Open mattiaciollaro opened 10 months ago

mattiaciollaro commented 10 months ago

Context: assume a user has e.g. a pre-configured LLM inference endpoint in SageMaker (for example, a self-hosted Llama model as described here). It would be nice to be able to allow the user to configure pr-agent to leverage that endpoint e.g. by means of a dedicated AI handler.

Discord chat: https://discord.com/channels/1057273017547378788/1057273018084237344/1197261978591309884

cc: @krrishdholakia

mrT23 commented 10 months ago

@krrishdholakia do you think this request is feasible ?

krrishdholakia commented 10 months ago

Hey @mattiaciollaro @mrT23 we already support sagemaker - https://docs.litellm.ai/docs/providers/aws_sagemaker

What am i missing?

mrT23 commented 9 months ago

@mattiaciollaro is this PR still relevant?

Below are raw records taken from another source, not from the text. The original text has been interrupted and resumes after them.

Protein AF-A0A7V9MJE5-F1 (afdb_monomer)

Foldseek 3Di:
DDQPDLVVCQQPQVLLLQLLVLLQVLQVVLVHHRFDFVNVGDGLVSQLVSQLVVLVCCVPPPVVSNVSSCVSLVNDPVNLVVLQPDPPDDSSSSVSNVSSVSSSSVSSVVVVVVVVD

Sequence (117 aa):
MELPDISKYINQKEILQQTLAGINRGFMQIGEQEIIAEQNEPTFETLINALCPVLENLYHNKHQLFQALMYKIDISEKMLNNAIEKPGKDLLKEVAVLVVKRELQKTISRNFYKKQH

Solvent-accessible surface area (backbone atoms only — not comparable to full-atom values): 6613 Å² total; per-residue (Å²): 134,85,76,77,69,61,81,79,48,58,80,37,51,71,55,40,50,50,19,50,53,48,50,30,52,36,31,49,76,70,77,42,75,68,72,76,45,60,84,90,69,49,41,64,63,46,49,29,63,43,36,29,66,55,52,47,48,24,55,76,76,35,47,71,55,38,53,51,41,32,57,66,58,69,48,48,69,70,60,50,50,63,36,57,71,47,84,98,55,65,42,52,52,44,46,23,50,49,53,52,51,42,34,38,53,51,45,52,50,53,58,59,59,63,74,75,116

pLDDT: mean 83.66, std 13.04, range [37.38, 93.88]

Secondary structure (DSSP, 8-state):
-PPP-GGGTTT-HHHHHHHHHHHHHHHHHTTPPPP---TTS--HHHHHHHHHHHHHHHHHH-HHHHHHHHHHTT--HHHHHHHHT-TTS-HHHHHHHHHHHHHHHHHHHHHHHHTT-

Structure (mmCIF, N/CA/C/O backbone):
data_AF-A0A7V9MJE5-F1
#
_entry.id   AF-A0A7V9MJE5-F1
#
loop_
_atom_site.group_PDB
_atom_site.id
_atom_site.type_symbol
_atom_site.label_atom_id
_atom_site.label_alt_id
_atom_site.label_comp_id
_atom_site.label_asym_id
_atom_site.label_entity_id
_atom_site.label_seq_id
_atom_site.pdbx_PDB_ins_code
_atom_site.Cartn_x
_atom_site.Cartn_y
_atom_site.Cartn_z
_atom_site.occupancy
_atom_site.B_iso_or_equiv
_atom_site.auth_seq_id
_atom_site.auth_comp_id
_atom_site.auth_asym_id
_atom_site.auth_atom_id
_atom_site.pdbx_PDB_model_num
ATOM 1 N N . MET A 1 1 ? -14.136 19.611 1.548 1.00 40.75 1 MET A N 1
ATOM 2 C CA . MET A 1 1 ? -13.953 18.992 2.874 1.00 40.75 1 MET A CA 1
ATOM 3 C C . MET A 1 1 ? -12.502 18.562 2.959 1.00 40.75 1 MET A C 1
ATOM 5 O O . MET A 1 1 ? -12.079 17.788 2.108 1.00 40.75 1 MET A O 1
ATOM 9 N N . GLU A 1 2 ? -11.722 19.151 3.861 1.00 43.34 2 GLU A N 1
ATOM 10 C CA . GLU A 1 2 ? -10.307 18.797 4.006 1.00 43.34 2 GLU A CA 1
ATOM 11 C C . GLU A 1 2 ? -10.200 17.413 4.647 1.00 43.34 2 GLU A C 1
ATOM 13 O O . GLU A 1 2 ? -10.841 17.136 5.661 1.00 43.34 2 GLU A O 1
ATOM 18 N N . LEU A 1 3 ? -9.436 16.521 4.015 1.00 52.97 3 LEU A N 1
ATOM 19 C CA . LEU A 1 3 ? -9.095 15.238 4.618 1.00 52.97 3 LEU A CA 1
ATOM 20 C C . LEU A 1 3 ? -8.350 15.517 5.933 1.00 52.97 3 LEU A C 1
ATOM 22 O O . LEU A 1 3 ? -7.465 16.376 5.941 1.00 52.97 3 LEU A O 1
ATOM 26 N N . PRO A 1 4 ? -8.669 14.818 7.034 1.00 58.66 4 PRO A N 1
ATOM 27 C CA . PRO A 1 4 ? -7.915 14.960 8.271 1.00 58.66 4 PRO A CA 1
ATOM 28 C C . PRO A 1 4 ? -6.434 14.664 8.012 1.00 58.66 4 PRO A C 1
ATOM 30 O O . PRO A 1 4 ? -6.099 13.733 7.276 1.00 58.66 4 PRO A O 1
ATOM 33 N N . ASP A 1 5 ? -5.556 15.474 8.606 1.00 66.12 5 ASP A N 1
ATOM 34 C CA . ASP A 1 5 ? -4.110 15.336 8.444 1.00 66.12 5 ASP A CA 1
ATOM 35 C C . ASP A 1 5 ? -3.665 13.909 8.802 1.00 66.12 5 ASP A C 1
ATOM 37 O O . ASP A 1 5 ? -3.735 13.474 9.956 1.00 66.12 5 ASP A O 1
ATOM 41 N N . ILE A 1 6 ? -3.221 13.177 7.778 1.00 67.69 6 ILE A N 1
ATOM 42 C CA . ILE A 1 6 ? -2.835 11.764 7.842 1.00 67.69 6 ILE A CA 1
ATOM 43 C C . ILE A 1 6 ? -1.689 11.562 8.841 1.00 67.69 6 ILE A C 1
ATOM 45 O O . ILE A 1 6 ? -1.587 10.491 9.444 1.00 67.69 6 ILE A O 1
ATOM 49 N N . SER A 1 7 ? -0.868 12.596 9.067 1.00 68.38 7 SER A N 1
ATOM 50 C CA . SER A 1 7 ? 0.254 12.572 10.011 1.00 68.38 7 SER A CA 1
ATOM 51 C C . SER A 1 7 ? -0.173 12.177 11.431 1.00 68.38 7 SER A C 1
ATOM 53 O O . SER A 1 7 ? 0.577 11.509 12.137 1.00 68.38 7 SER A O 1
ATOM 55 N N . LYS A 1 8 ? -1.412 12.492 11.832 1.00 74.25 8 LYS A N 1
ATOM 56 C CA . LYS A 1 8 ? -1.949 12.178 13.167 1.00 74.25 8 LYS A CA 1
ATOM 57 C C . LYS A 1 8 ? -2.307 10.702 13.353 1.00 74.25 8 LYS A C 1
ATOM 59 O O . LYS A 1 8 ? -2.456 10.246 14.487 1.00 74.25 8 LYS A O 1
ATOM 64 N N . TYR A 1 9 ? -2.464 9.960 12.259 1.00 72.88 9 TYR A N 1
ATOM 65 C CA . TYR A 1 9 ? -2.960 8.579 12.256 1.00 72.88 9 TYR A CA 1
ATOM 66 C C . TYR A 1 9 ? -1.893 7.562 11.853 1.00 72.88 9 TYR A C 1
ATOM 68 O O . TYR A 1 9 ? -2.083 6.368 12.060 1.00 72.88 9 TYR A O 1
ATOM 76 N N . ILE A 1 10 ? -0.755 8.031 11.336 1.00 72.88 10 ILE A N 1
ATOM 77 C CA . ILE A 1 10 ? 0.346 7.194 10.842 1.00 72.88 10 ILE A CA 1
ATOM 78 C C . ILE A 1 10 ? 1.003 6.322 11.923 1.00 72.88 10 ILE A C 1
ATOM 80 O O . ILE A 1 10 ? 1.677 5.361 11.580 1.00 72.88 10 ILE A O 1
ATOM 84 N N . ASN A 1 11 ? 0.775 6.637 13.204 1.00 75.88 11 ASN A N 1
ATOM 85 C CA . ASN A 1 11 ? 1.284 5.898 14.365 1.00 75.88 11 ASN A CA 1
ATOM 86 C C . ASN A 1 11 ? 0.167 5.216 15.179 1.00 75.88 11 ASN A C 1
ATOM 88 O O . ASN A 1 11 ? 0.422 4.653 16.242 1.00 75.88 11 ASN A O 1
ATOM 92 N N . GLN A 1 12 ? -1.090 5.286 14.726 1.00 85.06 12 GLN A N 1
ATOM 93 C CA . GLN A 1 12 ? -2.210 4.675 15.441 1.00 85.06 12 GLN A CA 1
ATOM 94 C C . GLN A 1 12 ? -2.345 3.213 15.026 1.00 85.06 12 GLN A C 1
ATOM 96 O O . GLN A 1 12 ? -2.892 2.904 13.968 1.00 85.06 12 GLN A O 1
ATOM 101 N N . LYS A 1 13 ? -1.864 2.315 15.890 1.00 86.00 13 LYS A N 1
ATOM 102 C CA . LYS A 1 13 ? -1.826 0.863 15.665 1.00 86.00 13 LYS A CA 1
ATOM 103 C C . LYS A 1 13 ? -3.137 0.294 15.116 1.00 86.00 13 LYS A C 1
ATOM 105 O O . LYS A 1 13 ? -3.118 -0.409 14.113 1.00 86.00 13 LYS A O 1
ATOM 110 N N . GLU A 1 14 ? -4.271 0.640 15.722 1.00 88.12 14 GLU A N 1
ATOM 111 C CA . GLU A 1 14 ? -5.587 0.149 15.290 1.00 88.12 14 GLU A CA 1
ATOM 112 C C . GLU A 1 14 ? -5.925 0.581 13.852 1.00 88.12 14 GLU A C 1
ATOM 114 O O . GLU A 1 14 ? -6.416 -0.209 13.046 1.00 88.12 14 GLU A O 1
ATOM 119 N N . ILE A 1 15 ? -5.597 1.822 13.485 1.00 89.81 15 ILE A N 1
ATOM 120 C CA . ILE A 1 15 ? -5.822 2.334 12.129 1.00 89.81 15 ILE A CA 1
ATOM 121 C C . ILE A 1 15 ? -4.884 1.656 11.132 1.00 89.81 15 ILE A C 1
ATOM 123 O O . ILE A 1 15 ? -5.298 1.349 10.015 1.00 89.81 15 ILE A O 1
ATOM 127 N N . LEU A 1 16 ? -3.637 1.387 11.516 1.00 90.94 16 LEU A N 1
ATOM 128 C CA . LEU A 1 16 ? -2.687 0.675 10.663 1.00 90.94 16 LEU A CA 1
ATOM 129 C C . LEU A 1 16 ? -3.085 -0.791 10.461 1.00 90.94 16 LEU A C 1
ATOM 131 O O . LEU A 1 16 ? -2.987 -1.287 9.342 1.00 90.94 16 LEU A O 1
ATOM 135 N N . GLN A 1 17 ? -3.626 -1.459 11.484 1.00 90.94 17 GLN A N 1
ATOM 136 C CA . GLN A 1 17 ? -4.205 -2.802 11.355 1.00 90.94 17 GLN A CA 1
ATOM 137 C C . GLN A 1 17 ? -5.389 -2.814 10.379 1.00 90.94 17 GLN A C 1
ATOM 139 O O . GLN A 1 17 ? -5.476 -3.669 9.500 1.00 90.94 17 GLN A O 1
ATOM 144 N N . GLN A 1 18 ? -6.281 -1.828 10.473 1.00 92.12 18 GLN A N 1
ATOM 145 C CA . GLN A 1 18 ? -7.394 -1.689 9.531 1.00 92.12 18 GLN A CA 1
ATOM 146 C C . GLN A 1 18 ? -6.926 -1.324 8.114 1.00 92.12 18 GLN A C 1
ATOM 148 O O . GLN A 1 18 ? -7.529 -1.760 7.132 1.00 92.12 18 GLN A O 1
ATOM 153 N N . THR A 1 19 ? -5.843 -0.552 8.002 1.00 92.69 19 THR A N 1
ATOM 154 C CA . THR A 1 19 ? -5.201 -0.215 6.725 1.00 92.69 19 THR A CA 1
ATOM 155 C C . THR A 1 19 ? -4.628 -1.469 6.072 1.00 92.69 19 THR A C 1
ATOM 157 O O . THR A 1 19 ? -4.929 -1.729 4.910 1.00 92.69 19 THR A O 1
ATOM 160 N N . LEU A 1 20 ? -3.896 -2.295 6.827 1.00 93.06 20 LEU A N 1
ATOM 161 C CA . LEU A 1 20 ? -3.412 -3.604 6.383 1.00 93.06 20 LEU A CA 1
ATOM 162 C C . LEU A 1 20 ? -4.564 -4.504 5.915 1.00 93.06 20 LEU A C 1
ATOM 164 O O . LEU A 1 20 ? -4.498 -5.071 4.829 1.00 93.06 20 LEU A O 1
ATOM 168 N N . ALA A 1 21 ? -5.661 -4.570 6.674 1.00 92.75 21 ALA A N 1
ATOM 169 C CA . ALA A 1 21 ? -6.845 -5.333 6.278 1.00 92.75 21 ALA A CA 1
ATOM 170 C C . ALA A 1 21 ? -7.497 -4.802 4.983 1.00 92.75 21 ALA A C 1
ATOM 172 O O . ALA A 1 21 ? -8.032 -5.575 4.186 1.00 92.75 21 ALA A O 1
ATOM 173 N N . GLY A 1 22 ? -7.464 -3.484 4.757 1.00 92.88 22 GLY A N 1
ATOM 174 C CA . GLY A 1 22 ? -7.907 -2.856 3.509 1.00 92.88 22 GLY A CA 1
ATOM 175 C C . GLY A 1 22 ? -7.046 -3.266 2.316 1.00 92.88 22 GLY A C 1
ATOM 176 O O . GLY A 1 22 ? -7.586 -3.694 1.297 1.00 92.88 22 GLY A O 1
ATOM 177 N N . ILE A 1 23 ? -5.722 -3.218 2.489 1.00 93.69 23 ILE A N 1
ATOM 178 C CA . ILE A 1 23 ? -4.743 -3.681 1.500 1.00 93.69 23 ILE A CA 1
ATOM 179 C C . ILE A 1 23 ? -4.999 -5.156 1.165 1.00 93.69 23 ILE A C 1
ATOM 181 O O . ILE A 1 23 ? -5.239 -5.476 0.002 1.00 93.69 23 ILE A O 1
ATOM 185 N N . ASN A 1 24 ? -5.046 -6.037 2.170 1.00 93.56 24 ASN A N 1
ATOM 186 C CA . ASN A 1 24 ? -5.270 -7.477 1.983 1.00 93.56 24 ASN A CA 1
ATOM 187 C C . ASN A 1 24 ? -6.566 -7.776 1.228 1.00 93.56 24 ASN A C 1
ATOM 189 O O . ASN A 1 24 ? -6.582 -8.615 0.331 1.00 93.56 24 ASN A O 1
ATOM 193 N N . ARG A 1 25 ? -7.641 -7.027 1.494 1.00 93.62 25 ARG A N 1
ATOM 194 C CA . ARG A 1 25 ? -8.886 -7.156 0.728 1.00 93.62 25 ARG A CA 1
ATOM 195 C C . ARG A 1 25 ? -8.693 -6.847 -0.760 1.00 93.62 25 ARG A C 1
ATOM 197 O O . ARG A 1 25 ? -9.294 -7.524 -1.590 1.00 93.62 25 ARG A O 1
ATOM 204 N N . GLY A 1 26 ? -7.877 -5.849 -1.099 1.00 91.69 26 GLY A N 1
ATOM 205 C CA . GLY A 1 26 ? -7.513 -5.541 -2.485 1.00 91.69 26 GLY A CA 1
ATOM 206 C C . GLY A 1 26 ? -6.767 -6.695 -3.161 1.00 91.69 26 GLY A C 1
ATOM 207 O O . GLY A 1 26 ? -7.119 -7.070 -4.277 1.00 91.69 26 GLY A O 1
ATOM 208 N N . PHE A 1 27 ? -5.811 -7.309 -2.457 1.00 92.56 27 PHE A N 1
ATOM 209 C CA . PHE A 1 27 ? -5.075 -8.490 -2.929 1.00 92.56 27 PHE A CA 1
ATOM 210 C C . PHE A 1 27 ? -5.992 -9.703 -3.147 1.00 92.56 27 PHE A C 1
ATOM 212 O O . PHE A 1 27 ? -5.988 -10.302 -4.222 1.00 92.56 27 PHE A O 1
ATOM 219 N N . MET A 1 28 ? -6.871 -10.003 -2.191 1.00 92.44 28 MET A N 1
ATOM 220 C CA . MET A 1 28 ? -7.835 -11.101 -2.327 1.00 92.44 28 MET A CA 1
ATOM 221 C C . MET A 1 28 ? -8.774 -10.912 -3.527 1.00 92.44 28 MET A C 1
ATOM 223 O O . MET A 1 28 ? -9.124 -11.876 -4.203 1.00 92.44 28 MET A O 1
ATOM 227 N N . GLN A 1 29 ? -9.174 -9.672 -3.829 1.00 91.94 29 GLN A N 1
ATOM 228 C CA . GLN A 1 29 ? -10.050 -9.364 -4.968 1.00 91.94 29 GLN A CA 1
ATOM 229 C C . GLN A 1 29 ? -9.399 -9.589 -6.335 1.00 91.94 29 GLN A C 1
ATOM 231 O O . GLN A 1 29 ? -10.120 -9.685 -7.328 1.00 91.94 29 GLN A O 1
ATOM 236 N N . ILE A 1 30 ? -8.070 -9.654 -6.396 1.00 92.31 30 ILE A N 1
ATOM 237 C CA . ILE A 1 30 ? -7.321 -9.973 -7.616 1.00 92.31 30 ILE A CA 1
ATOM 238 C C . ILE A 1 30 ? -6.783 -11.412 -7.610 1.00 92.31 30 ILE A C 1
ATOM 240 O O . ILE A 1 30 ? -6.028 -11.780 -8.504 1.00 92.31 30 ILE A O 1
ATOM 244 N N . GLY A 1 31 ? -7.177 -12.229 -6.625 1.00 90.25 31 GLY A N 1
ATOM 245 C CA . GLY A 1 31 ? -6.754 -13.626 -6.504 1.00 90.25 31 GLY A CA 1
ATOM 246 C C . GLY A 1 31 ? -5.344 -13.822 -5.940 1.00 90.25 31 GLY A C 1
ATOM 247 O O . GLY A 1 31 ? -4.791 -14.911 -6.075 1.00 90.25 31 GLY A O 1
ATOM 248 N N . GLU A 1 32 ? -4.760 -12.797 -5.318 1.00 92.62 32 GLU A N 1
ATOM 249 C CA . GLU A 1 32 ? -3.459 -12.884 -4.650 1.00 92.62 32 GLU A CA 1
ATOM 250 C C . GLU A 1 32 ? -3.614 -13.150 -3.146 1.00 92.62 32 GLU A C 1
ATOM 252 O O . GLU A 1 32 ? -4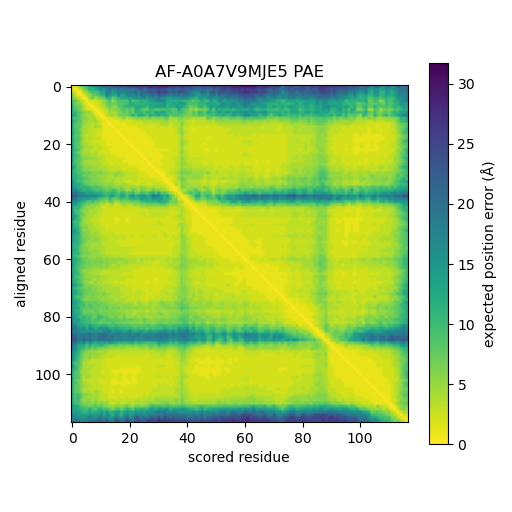.665 -12.909 -2.545 1.00 92.62 32 GLU A O 1
ATOM 257 N N . GLN A 1 33 ? -2.545 -13.663 -2.538 1.00 88.75 33 GLN A N 1
ATOM 258 C CA . GLN A 1 33 ? -2.496 -13.920 -1.101 1.00 88.75 33 GLN A CA 1
ATOM 259 C C . GLN A 1 33 ? -2.362 -12.619 -0.302 1.00 88.75 33 GLN A C 1
ATOM 261 O O . GLN A 1 33 ? -1.911 -11.591 -0.808 1.00 88.75 33 GLN A O 1
ATOM 266 N N . GLU A 1 34 ? -2.753 -12.683 0.969 1.00 88.12 34 GLU A N 1
ATOM 267 C CA . GLU A 1 34 ? -2.559 -11.588 1.913 1.00 88.12 34 GLU A CA 1
ATOM 268 C C . GLU A 1 34 ? -1.072 -11.286 2.121 1.00 88.12 34 GLU A C 1
ATOM 270 O O . GLU A 1 34 ? -0.236 -12.192 2.167 1.00 88.12 34 GLU A O 1
ATOM 275 N N . ILE A 1 35 ? -0.745 -10.006 2.301 1.00 87.44 35 ILE A N 1
ATOM 276 C CA . ILE A 1 35 ? 0.606 -9.614 2.685 1.00 87.44 35 ILE A CA 1
ATOM 277 C C . ILE A 1 35 ? 0.806 -9.859 4.183 1.00 87.44 35 ILE A C 1
ATOM 279 O O . ILE A 1 35 ? -0.052 -9.551 5.015 1.00 87.44 35 ILE A O 1
ATOM 283 N N . ILE A 1 36 ? 1.973 -10.395 4.534 1.00 81.88 36 ILE A N 1
ATOM 284 C CA . ILE A 1 36 ? 2.369 -10.615 5.924 1.00 81.88 36 ILE A CA 1
ATOM 285 C C . ILE A 1 36 ? 3.259 -9.445 6.339 1.00 81.88 36 ILE A C 1
ATOM 287 O O . ILE A 1 36 ? 4.462 -9.445 6.098 1.00 81.88 36 ILE A O 1
ATOM 291 N N . ALA A 1 37 ? 2.654 -8.429 6.949 1.00 77.88 37 ALA A N 1
ATOM 292 C CA . ALA A 1 37 ? 3.392 -7.451 7.744 1.00 77.88 37 ALA A CA 1
ATOM 293 C C . ALA A 1 37 ? 3.571 -7.991 9.172 1.00 77.88 37 ALA A C 1
ATOM 295 O O . ALA A 1 37 ? 2.829 -8.888 9.574 1.00 77.88 37 ALA 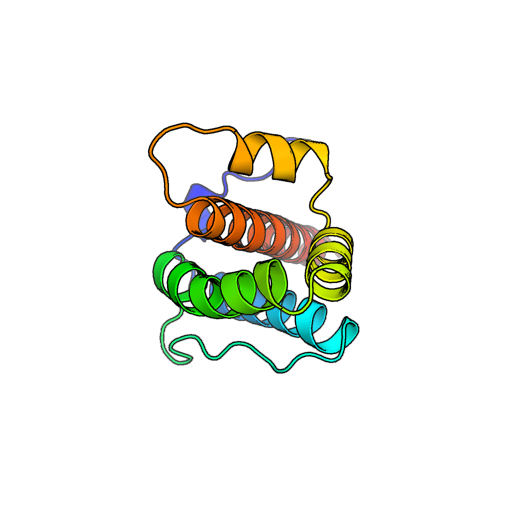A O 1
ATOM 296 N N . GLU A 1 38 ? 4.522 -7.460 9.947 1.00 75.06 38 GLU A N 1
ATOM 297 C CA . GLU A 1 38 ? 4.690 -7.800 11.368 1.00 75.06 38 GLU A CA 1
ATOM 298 C C . GLU A 1 38 ? 3.371 -7.571 12.132 1.00 75.06 38 GLU A C 1
ATOM 300 O O . GLU A 1 38 ? 3.043 -6.458 12.542 1.00 75.06 38 GLU A O 1
ATOM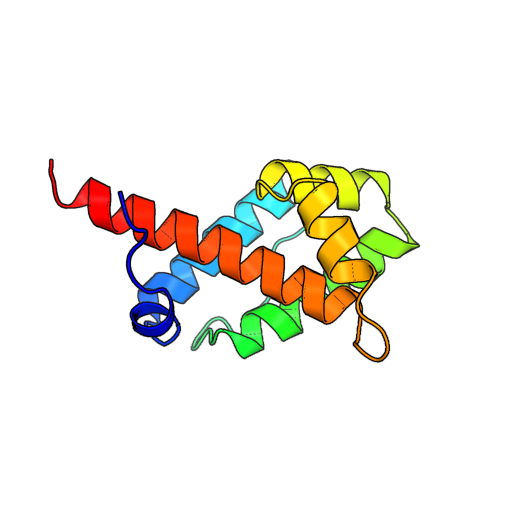 305 N N . GLN A 1 39 ? 2.569 -8.634 12.269 1.00 57.16 39 GLN A N 1
ATOM 306 C CA . GLN A 1 39 ? 1.136 -8.525 12.581 1.00 57.16 39 GLN A CA 1
ATOM 307 C C . GLN A 1 39 ? 0.869 -7.935 13.971 1.00 57.16 39 GLN A C 1
ATOM 309 O O . GLN A 1 39 ? -0.199 -7.372 14.224 1.00 57.16 39 GLN A O 1
ATOM 314 N N . ASN A 1 40 ? 1.855 -8.031 14.865 1.00 62.00 40 ASN A N 1
ATOM 315 C CA . ASN A 1 40 ? 1.730 -7.566 16.236 1.00 62.00 40 ASN A CA 1
ATOM 316 C C . ASN A 1 40 ? 1.930 -6.057 16.375 1.00 62.00 40 ASN A C 1
ATOM 318 O O . ASN A 1 40 ? 1.312 -5.483 17.268 1.00 62.00 40 ASN A O 1
ATOM 322 N N . GLU A 1 41 ? 2.708 -5.402 15.509 1.00 75.12 41 GLU A N 1
ATOM 323 C CA . GLU A 1 41 ? 2.963 -3.953 15.547 1.00 75.12 41 GLU A CA 1
ATOM 324 C C . GLU A 1 41 ? 3.150 -3.390 14.131 1.00 75.12 41 GLU A C 1
ATOM 326 O O . GLU A 1 41 ? 4.259 -3.033 13.731 1.00 75.12 41 GLU A O 1
ATOM 331 N N . PRO A 1 42 ? 2.067 -3.290 13.336 1.00 82.44 42 PRO A N 1
ATOM 332 C CA . PRO A 1 42 ? 2.170 -2.656 12.034 1.00 82.44 42 PRO A CA 1
ATOM 333 C C . PRO A 1 42 ? 2.553 -1.188 12.226 1.00 82.44 42 PRO A C 1
ATOM 335 O O . PRO A 1 42 ? 1.887 -0.448 12.951 1.00 82.44 42 PRO A O 1
ATOM 338 N N . THR A 1 43 ? 3.610 -0.770 11.544 1.00 89.19 43 THR A N 1
ATOM 339 C CA . THR A 1 43 ? 4.014 0.621 11.379 1.00 89.19 43 THR A CA 1
ATOM 340 C C . THR A 1 43 ? 3.837 0.986 9.914 1.00 89.19 43 THR A C 1
ATOM 342 O O . THR A 1 43 ? 3.753 0.124 9.038 1.00 89.19 43 THR A O 1
ATOM 345 N N . PHE A 1 44 ? 3.793 2.278 9.609 1.00 89.00 44 PHE A N 1
ATOM 346 C CA . PHE A 1 44 ? 3.733 2.714 8.217 1.00 89.00 44 PHE A CA 1
ATOM 347 C C . PHE A 1 44 ? 4.898 2.158 7.378 1.00 89.00 44 PHE A C 1
ATOM 349 O O . PHE A 1 44 ? 4.708 1.778 6.225 1.00 89.00 44 PHE A O 1
ATOM 356 N N . GLU A 1 45 ? 6.087 2.055 7.975 1.00 89.69 45 GLU A N 1
ATOM 357 C CA . GLU A 1 45 ? 7.272 1.504 7.324 1.00 89.69 45 GLU A CA 1
ATOM 358 C C . GLU A 1 45 ? 7.196 -0.016 7.143 1.00 89.69 45 GLU A C 1
ATOM 360 O O . GLU A 1 45 ? 7.511 -0.502 6.057 1.00 89.69 45 GLU A O 1
ATOM 365 N N . THR A 1 46 ? 6.718 -0.776 8.137 1.00 91.06 46 THR A N 1
ATOM 366 C CA . THR A 1 46 ? 6.602 -2.237 7.984 1.00 91.06 46 THR A CA 1
ATOM 367 C C . THR A 1 46 ? 5.581 -2.615 6.912 1.00 91.06 46 THR A C 1
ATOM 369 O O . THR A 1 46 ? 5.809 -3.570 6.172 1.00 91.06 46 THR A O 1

mattiaciollaro commented 9 months ago

Sorry for the delay guys.

Hey @mattiaciollaro @mrT23 we already support sagemaker - https://docs.litellm.ai/docs/providers/aws_sagemaker

https://docs.litellm.ai/docs/providers/aws_sagemaker seems to support SageMaker JumpStart models specifically.

I am thinking of a different situation where a model is already deployed via SageMaker and a reference to the inference endpoint name is available (as in here). In that case, how can we instruct pr-agent to leverage the LLM behind that pre-existing endpoint? I am not sure I see a way of doing this via https://docs.litellm.ai/docs/providers/aws_sagemaker

In the context of a POC with my team, the way we accomplished this was to hack the pr-agent's default AI handler (which is the LiteLLM AI handler) and use the sagemaker SDK (specifically, the HF predictor to make requests to the pre-existing SageMaker endpoint.

I imagine a cleaner solution would be to implement a dedicated AI handler for this usecase?

@mattiaciollaro is this PR still relevant?

I don't have a PR out for this, but yes: I think the feature request is still relevant :) My apologies again for the delay!